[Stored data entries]
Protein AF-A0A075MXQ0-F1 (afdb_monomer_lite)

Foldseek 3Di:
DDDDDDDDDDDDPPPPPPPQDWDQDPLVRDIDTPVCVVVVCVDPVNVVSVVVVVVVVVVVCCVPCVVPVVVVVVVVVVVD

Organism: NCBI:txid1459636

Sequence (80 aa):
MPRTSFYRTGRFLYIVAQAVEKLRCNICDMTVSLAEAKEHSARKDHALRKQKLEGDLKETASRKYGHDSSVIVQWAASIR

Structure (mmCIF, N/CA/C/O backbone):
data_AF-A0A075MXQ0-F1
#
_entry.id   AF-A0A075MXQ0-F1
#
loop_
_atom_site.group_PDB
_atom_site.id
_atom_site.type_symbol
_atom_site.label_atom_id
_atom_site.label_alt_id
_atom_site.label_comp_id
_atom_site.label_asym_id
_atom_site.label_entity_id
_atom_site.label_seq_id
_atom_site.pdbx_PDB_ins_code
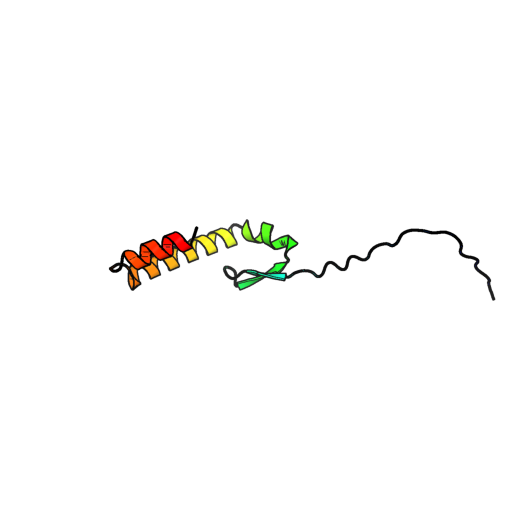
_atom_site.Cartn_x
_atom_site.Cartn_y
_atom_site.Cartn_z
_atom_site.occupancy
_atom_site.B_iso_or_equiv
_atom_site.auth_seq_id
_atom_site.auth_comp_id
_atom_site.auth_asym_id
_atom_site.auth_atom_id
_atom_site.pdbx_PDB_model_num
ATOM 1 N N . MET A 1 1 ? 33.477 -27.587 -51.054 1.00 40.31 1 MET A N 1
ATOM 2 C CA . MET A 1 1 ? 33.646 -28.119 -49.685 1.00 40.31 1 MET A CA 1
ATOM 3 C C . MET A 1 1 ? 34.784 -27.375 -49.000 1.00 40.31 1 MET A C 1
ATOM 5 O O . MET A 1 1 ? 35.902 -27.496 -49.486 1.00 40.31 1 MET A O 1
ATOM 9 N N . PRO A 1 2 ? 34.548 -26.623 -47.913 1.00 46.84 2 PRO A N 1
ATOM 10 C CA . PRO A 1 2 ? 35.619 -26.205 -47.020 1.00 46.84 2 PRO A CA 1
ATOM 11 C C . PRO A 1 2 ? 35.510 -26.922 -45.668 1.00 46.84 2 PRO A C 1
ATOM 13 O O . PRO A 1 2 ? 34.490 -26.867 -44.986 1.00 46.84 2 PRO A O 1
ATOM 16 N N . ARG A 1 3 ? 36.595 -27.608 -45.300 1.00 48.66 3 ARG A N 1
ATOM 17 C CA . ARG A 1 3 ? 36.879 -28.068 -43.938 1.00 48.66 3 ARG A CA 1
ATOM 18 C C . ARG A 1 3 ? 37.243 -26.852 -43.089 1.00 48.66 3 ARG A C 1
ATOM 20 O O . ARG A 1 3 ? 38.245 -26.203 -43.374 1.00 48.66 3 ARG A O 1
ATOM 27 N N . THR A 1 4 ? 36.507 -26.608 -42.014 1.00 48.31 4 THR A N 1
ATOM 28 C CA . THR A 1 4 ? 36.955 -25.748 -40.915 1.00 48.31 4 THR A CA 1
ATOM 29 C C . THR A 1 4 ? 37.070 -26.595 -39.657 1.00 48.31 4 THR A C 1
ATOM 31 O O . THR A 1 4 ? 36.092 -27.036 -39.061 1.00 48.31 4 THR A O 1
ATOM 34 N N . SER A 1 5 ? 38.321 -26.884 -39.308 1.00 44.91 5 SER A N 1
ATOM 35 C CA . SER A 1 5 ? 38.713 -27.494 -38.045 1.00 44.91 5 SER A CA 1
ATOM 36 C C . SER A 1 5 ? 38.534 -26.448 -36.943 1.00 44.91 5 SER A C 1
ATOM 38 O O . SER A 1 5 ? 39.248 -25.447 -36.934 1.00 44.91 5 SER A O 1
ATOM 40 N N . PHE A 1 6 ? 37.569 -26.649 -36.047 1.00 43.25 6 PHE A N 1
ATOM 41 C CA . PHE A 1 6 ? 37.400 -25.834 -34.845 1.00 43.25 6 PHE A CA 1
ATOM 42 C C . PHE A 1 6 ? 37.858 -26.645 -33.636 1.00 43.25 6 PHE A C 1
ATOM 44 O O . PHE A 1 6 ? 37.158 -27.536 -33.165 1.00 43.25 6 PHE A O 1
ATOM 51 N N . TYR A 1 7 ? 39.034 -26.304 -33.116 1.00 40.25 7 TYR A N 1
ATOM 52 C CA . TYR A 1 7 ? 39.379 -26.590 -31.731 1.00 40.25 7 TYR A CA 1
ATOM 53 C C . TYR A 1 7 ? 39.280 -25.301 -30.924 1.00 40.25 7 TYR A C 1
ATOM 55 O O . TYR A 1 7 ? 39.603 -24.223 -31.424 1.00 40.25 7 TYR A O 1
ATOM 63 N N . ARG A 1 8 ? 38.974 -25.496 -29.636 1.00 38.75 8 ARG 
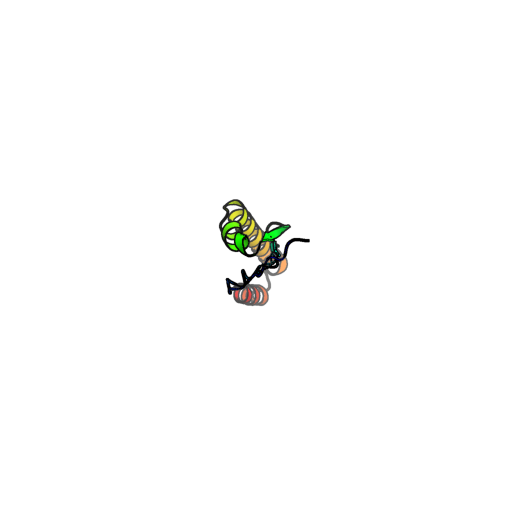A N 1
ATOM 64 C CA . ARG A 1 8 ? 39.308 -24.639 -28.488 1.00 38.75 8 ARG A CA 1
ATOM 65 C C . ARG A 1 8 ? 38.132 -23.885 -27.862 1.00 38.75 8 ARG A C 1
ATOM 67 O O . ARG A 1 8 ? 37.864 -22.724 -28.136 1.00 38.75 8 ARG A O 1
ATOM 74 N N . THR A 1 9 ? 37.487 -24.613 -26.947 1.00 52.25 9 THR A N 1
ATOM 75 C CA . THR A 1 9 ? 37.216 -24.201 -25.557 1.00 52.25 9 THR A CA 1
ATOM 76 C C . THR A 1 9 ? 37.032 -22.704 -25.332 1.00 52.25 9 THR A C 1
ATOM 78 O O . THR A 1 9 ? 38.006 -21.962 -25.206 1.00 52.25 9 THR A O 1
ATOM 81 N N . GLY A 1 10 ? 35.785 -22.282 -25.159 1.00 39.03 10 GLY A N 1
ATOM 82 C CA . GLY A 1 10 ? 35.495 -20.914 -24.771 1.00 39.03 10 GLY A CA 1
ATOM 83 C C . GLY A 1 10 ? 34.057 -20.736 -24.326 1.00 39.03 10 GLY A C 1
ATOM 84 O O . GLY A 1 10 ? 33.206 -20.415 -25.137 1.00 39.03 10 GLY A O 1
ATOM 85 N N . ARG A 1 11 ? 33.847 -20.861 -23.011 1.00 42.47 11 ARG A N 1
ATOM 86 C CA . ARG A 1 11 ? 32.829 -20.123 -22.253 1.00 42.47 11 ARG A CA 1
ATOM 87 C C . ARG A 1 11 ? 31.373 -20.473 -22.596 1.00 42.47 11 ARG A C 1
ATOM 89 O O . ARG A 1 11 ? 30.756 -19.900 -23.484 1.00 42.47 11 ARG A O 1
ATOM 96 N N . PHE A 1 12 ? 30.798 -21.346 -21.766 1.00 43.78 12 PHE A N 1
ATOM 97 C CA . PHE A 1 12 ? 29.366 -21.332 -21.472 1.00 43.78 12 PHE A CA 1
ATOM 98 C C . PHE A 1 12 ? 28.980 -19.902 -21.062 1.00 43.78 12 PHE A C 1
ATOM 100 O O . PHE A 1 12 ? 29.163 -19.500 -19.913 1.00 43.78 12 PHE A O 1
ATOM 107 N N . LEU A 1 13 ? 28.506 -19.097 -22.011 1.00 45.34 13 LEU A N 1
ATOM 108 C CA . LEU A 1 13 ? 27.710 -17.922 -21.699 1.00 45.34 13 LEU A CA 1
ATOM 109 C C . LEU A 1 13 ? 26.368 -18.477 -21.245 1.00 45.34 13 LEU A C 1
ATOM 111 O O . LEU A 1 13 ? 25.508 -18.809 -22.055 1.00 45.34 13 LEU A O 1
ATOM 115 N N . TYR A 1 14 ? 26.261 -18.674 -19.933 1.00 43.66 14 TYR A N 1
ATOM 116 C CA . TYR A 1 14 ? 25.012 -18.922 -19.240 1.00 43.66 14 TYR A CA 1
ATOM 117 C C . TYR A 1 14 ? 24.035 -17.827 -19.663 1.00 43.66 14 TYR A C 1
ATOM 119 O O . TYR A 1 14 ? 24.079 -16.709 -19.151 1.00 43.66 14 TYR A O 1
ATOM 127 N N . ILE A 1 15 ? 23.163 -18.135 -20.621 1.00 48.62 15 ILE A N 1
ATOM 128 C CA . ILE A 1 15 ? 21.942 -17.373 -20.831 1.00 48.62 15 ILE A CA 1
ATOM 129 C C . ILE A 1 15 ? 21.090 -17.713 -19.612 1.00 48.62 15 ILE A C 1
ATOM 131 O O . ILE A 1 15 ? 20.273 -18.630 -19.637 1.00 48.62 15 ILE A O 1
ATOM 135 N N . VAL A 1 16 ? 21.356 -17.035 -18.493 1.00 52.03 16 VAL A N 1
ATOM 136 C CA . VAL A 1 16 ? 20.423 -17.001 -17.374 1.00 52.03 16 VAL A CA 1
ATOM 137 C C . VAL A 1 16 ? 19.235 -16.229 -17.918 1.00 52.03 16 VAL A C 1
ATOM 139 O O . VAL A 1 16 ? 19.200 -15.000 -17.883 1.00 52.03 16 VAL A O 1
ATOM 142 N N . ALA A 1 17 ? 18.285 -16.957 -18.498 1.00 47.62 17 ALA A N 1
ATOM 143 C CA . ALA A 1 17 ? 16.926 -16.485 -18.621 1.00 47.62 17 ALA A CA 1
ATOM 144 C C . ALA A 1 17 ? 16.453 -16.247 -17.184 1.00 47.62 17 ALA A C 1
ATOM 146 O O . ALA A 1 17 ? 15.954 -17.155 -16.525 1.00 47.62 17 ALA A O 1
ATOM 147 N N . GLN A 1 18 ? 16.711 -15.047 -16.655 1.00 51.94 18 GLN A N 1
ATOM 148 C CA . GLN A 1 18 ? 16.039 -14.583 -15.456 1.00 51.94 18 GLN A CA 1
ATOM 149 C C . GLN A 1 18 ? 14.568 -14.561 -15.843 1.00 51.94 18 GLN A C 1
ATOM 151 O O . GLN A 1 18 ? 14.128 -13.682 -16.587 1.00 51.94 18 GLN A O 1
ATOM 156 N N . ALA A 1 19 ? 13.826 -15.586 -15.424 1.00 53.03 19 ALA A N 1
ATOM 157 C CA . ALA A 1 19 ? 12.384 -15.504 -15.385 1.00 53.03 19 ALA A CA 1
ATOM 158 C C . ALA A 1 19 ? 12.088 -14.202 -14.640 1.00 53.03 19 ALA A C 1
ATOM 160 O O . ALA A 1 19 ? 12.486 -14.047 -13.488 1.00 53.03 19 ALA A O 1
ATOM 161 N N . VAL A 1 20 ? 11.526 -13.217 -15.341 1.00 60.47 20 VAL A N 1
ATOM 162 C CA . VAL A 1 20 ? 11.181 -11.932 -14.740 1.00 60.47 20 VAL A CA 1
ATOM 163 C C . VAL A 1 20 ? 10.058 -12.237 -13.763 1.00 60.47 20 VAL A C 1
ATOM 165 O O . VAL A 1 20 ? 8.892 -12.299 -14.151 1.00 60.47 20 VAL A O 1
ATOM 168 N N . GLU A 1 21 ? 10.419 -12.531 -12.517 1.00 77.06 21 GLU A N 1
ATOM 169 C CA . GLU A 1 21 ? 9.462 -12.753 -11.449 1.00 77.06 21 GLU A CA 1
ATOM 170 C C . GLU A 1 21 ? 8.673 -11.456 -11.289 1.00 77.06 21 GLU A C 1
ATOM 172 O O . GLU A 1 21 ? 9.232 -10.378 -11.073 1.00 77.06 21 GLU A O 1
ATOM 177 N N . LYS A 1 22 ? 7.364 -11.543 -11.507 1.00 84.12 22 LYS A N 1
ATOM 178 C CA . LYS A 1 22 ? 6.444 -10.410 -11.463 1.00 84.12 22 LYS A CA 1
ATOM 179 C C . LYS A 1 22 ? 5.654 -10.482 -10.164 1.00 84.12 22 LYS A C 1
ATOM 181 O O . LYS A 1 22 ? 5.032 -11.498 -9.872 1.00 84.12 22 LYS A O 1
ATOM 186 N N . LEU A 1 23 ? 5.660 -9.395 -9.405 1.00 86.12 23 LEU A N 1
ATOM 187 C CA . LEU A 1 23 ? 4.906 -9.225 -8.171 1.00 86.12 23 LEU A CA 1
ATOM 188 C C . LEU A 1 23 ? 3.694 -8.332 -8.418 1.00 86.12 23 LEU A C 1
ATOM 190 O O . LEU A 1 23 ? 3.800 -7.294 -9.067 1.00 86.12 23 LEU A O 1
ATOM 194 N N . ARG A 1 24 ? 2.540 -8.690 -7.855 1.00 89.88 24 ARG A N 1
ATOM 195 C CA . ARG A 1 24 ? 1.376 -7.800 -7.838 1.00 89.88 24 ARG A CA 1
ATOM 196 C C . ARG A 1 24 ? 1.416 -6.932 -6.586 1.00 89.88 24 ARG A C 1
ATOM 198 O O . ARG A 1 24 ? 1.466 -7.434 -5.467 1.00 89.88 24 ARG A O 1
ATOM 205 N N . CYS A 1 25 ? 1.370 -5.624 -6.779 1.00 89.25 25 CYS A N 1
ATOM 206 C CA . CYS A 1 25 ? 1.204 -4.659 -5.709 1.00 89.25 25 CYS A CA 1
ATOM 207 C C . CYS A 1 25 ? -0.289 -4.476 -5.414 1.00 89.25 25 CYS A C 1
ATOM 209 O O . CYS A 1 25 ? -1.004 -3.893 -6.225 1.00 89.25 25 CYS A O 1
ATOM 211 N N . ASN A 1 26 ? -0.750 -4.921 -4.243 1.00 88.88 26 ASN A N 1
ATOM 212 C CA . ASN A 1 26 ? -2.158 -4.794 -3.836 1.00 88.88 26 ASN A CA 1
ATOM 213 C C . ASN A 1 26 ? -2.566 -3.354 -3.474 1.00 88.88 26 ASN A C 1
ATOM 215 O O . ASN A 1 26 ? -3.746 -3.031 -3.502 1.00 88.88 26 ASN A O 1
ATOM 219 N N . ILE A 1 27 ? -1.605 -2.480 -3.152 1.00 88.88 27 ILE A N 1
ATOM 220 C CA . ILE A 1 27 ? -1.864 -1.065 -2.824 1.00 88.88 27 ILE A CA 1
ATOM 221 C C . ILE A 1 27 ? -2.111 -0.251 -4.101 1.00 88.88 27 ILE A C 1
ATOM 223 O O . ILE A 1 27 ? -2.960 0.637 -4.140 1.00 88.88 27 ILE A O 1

§ **WHAT YOU NEED TO DO**:
Only the lines from the first line of the entries through the line containing "ATOM 1 N N ." should be output, exactly as they are, without pictures.

§ **SOLUTION TO THE EXERCISE**:
Protein AF-A0A075MXQ0-F1 (afdb_monomer_lite)

Foldseek 3Di:
DDDDDDDDDDDDPPPPPPPQDWDQDPLVRDIDTPVCVVVVCVDPVNVVSVVVVVVVVVVVCCVPCVVPVVVVVVVVVVVD

Organism: NCBI:txid1459636

Sequence (80 aa):
MPRTSFYRTGRFLYIVAQAVEKLRCNICDMTVSLAEAKEHSARKDHALRKQKLEGDLKETASRKYGHDSSVIVQWAASIR

Structure (mmCIF, N/CA/C/O backbone):
data_AF-A0A075MXQ0-F1
#
_entry.id   AF-A0A075MXQ0-F1
#
loop_
_atom_site.group_PDB
_atom_site.id
_atom_site.type_symbol
_atom_site.label_atom_id
_atom_site.label_alt_id
_atom_site.label_comp_id
_atom_site.label_asym_id
_atom_site.label_entity_id
_atom_site.label_seq_id
_atom_site.pdbx_PDB_ins_code
_atom_site.Cartn_x
_atom_site.Cartn_y
_atom_site.Cartn_z
_atom_site.occupancy
_atom_site.B_iso_or_equiv
_atom_site.auth_seq_id
_atom_site.auth_comp_id
_atom_site.auth_asym_id
_atom_site.auth_atom_id
_atom_site.pdbx_PDB_model_num
ATOM 1 N N . MET A 1 1 ? 33.477 -27.587 -51.054 1.00 40.31 1 MET A N 1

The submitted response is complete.